S&P Dow Jones Indices has launched the first carbon emitter scorecard amid rising interest in the ESG (Environmental, Social and Governance) sector as investors look at how they can impact climate change. On its debut, the S&P Index Carbon Emitter Scorecard, which is based on the S&P Global 1200, found that only 15% of global emissions are directly produced by the world’s blue-chip organisations.
The scorecard analyses carbon production and efficiency for major indices and styles across global markets. The S&P Global 1200 is used because it captures 70% of global equity market capitalisation and is made up from seven major indices: the S&P 500, S&P Europe 350, S&P TOPIX 150 (Japan), S&P/TSX 60 (Canada), S&P/ASX All Australian 50, S&P Asia 50 and S&P Latin America 40.
The research includes direct carbon scores for the S&P Global 1200 and its major regional components, which have been attained by summing up the emissions of the constituents. So-called “direct emissions” include emissions of CO2 produced directly by an entity, e.g. by burning fossil fuels.
Notably, the report found that if every constituent of the S&P 500 could reduce its direct emissions to 0 it would be the equivalent of eliminating all emissions produced in the UK, France and Germany combined.
However, while only 15% of global emissions are directly produced by the world’s blue-chip organisations, the reduction required for the global temperature to remain within 2°C from pre-industrial levels may be as much as 75%. This temperature gauge is relevant because the 2015 United Nations Climate Change Conference committed a majority of the world’s governments to limiting the increase in global temperatures to only 2˚C above pre-industrial levels.
Tim Edwards, Senior Director of Index Investment Strategy at S&P Dow Jones Indices, said in a statement: “Our S&P Index Carbon Emitter Scorecard helps to frame the importance of corporate and investor participation in the efforts to limit carbon emissions….By examining various measures of efficiency and discussing styles and sectors the report provides key considerations in building environmentally friendly portfolios including insight into the styles and sectors that are more likely to be powered by caffeine not fossil fuels.”
The SPDR S&P 500 Fossil Fuel Free ETF is available to investors who want to access to companies without exposure to fossil fuel reserves. It tracks the S&P 500 Fossil Fuel Free Index and has a fee of 0.25%. It is offered as part of SSGA’s ESG line-up and helps investors eliminate fossil fuel reserves from their portfolio while maintaining exposure to the core of the S&P 500 Index.

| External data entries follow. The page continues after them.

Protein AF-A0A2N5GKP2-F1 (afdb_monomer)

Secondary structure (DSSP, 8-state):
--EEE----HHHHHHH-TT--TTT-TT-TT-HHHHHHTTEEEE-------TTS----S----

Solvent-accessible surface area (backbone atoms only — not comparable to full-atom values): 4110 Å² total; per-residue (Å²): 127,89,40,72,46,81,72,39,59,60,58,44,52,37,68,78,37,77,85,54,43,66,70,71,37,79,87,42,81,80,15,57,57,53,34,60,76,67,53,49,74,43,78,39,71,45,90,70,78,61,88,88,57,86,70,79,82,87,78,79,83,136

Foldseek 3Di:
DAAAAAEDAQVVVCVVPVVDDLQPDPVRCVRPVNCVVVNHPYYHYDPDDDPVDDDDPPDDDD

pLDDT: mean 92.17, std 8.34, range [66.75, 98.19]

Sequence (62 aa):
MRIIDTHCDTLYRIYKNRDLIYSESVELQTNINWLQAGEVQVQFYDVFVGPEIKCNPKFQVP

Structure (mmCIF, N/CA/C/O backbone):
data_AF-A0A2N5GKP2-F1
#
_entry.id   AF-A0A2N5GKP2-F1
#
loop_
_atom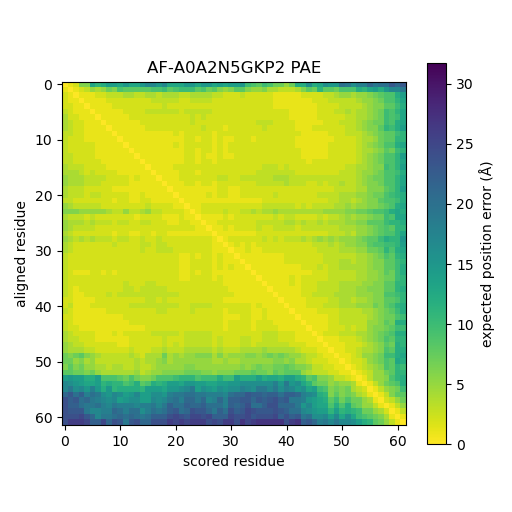_site.group_PDB
_atom_site.id
_atom_site.type_symbol
_atom_site.label_atom_id
_atom_site.label_alt_id
_atom_site.label_comp_id
_atom_site.label_asym_id
_atom_site.label_entity_id
_atom_site.label_seq_id
_atom_site.pdbx_PDB_ins_code
_atom_site.Cartn_x
_atom_site.Cartn_y
_atom_site.Cartn_z
_atom_site.occupancy
_atom_site.B_iso_or_equiv
_atom_site.auth_seq_id
_atom_site.auth_comp_id
_atom_site.auth_asym_id
_atom_site.auth_atom_id
_atom_site.pdbx_PDB_model_n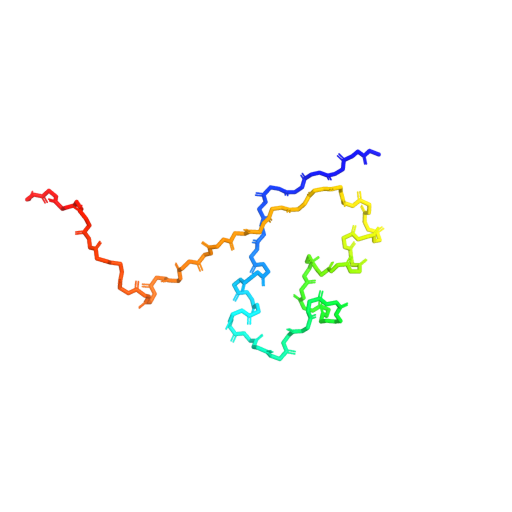um
ATOM 1 N N . MET A 1 1 ? -18.723 8.214 8.747 1.00 77.44 1 MET A N 1
ATOM 2 C CA . MET A 1 1 ? -18.917 7.943 7.299 1.00 77.44 1 MET A CA 1
ATOM 3 C C . MET A 1 1 ? -17.993 6.791 6.936 1.00 77.44 1 MET A C 1
ATOM 5 O O . MET A 1 1 ? -16.906 6.761 7.482 1.00 77.44 1 MET A O 1
ATOM 9 N N . ARG A 1 2 ? -18.409 5.826 6.107 1.00 89.62 2 ARG A N 1
ATOM 10 C CA . ARG A 1 2 ? -17.547 4.687 5.737 1.00 89.62 2 ARG A CA 1
ATOM 11 C C . ARG A 1 2 ? -16.681 5.080 4.538 1.00 89.62 2 ARG A C 1
ATOM 13 O O . ARG A 1 2 ? -17.242 5.346 3.479 1.00 89.62 2 ARG A O 1
ATOM 20 N N . ILE A 1 3 ? -15.361 5.156 4.717 1.00 96.75 3 ILE A N 1
ATOM 21 C CA . ILE A 1 3 ? -14.413 5.511 3.650 1.00 96.75 3 ILE A CA 1
ATOM 22 C C . ILE A 1 3 ? -13.929 4.227 2.975 1.00 96.75 3 ILE A C 1
ATOM 24 O O . ILE A 1 3 ? -13.464 3.301 3.642 1.00 96.75 3 ILE A O 1
ATOM 28 N N . ILE A 1 4 ? -14.063 4.183 1.651 1.00 97.62 4 ILE A N 1
ATOM 29 C CA . ILE A 1 4 ? -13.535 3.121 0.800 1.00 97.62 4 ILE A CA 1
ATOM 30 C C . ILE A 1 4 ? -12.650 3.796 -0.238 1.00 97.62 4 ILE A C 1
ATOM 32 O O . ILE A 1 4 ? -13.145 4.592 -1.034 1.00 97.62 4 ILE A O 1
ATOM 36 N N . ASP A 1 5 ? -11.363 3.476 -0.208 1.00 97.25 5 ASP A N 1
ATOM 37 C CA . ASP A 1 5 ? -10.397 3.914 -1.207 1.00 97.25 5 ASP A CA 1
ATOM 38 C C . ASP A 1 5 ? -10.095 2.742 -2.145 1.00 97.25 5 ASP A C 1
ATOM 40 O O . ASP A 1 5 ? -9.728 1.644 -1.718 1.00 97.25 5 ASP A O 1
ATOM 44 N N . THR A 1 6 ? -10.317 2.967 -3.436 1.00 97.81 6 THR A N 1
ATOM 45 C CA . THR A 1 6 ? -10.246 1.938 -4.469 1.00 97.81 6 THR A CA 1
ATOM 46 C C . THR A 1 6 ? -8.915 1.905 -5.218 1.00 97.81 6 THR A C 1
ATOM 48 O O . THR A 1 6 ? -8.799 1.083 -6.123 1.00 97.81 6 THR A O 1
ATOM 51 N N . HIS A 1 7 ? -7.935 2.760 -4.899 1.00 97.31 7 HIS A N 1
ATOM 52 C CA . HIS A 1 7 ? -6.665 2.803 -5.635 1.00 97.31 7 HIS A CA 1
ATOM 53 C C . HIS A 1 7 ? -5.524 3.428 -4.815 1.00 97.31 7 HIS A C 1
ATOM 55 O O . HIS A 1 7 ? -5.598 4.588 -4.414 1.00 97.31 7 HIS A O 1
ATOM 61 N N . CYS A 1 8 ? -4.405 2.715 -4.658 1.00 96.31 8 CYS A N 1
ATOM 62 C CA . CYS A 1 8 ? -3.172 3.281 -4.105 1.00 96.31 8 CYS A CA 1
ATOM 63 C C . CYS A 1 8 ? -1.913 2.551 -4.596 1.00 96.31 8 CYS A C 1
ATOM 65 O O . CYS A 1 8 ? -1.924 1.362 -4.914 1.00 96.31 8 CYS A O 1
ATOM 67 N N . ASP A 1 9 ? -0.781 3.258 -4.580 1.00 96.44 9 ASP A N 1
ATOM 68 C CA . ASP A 1 9 ? 0.509 2.789 -5.097 1.00 96.44 9 ASP A CA 1
ATOM 69 C C . AS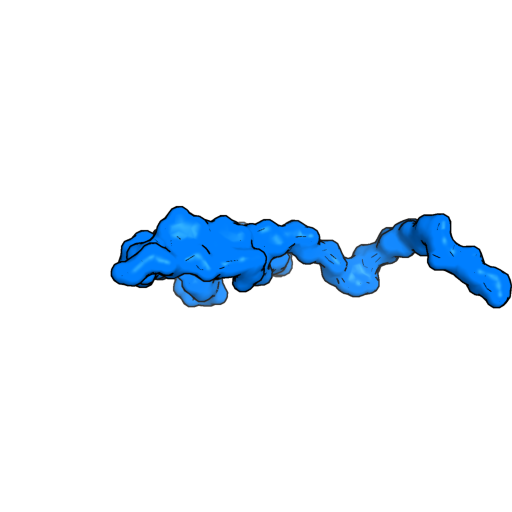P A 1 9 ? 1.473 2.277 -4.004 1.00 96.44 9 ASP A C 1
ATOM 71 O O . ASP A 1 9 ? 2.665 2.082 -4.257 1.00 96.44 9 ASP A O 1
ATOM 75 N N . THR A 1 10 ? 0.992 2.024 -2.781 1.00 96.94 10 THR A N 1
ATOM 76 C CA . THR A 1 10 ? 1.851 1.665 -1.633 1.00 96.94 10 THR A CA 1
ATOM 77 C C . THR A 1 10 ? 2.684 0.406 -1.867 1.00 96.94 10 THR A C 1
ATOM 79 O O . THR A 1 10 ? 3.859 0.373 -1.494 1.00 96.94 10 THR A O 1
ATOM 82 N N . LEU A 1 11 ? 2.137 -0.609 -2.546 1.00 96.75 11 LEU A N 1
ATOM 83 C CA . LEU A 1 11 ? 2.909 -1.808 -2.896 1.00 96.75 11 LEU A CA 1
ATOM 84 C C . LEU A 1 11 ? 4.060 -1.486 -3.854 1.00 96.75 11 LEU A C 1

S&P Dow Jones Indices develops and maintains a broad range of investable sustainability indices which are designed to measure the performance of companies that have demonstrated superiority in the areas of environmental, social or corporate governance responsibility. The index family also includes clean or alternative energy indices, carbon efficient indices and green investing themes such as water.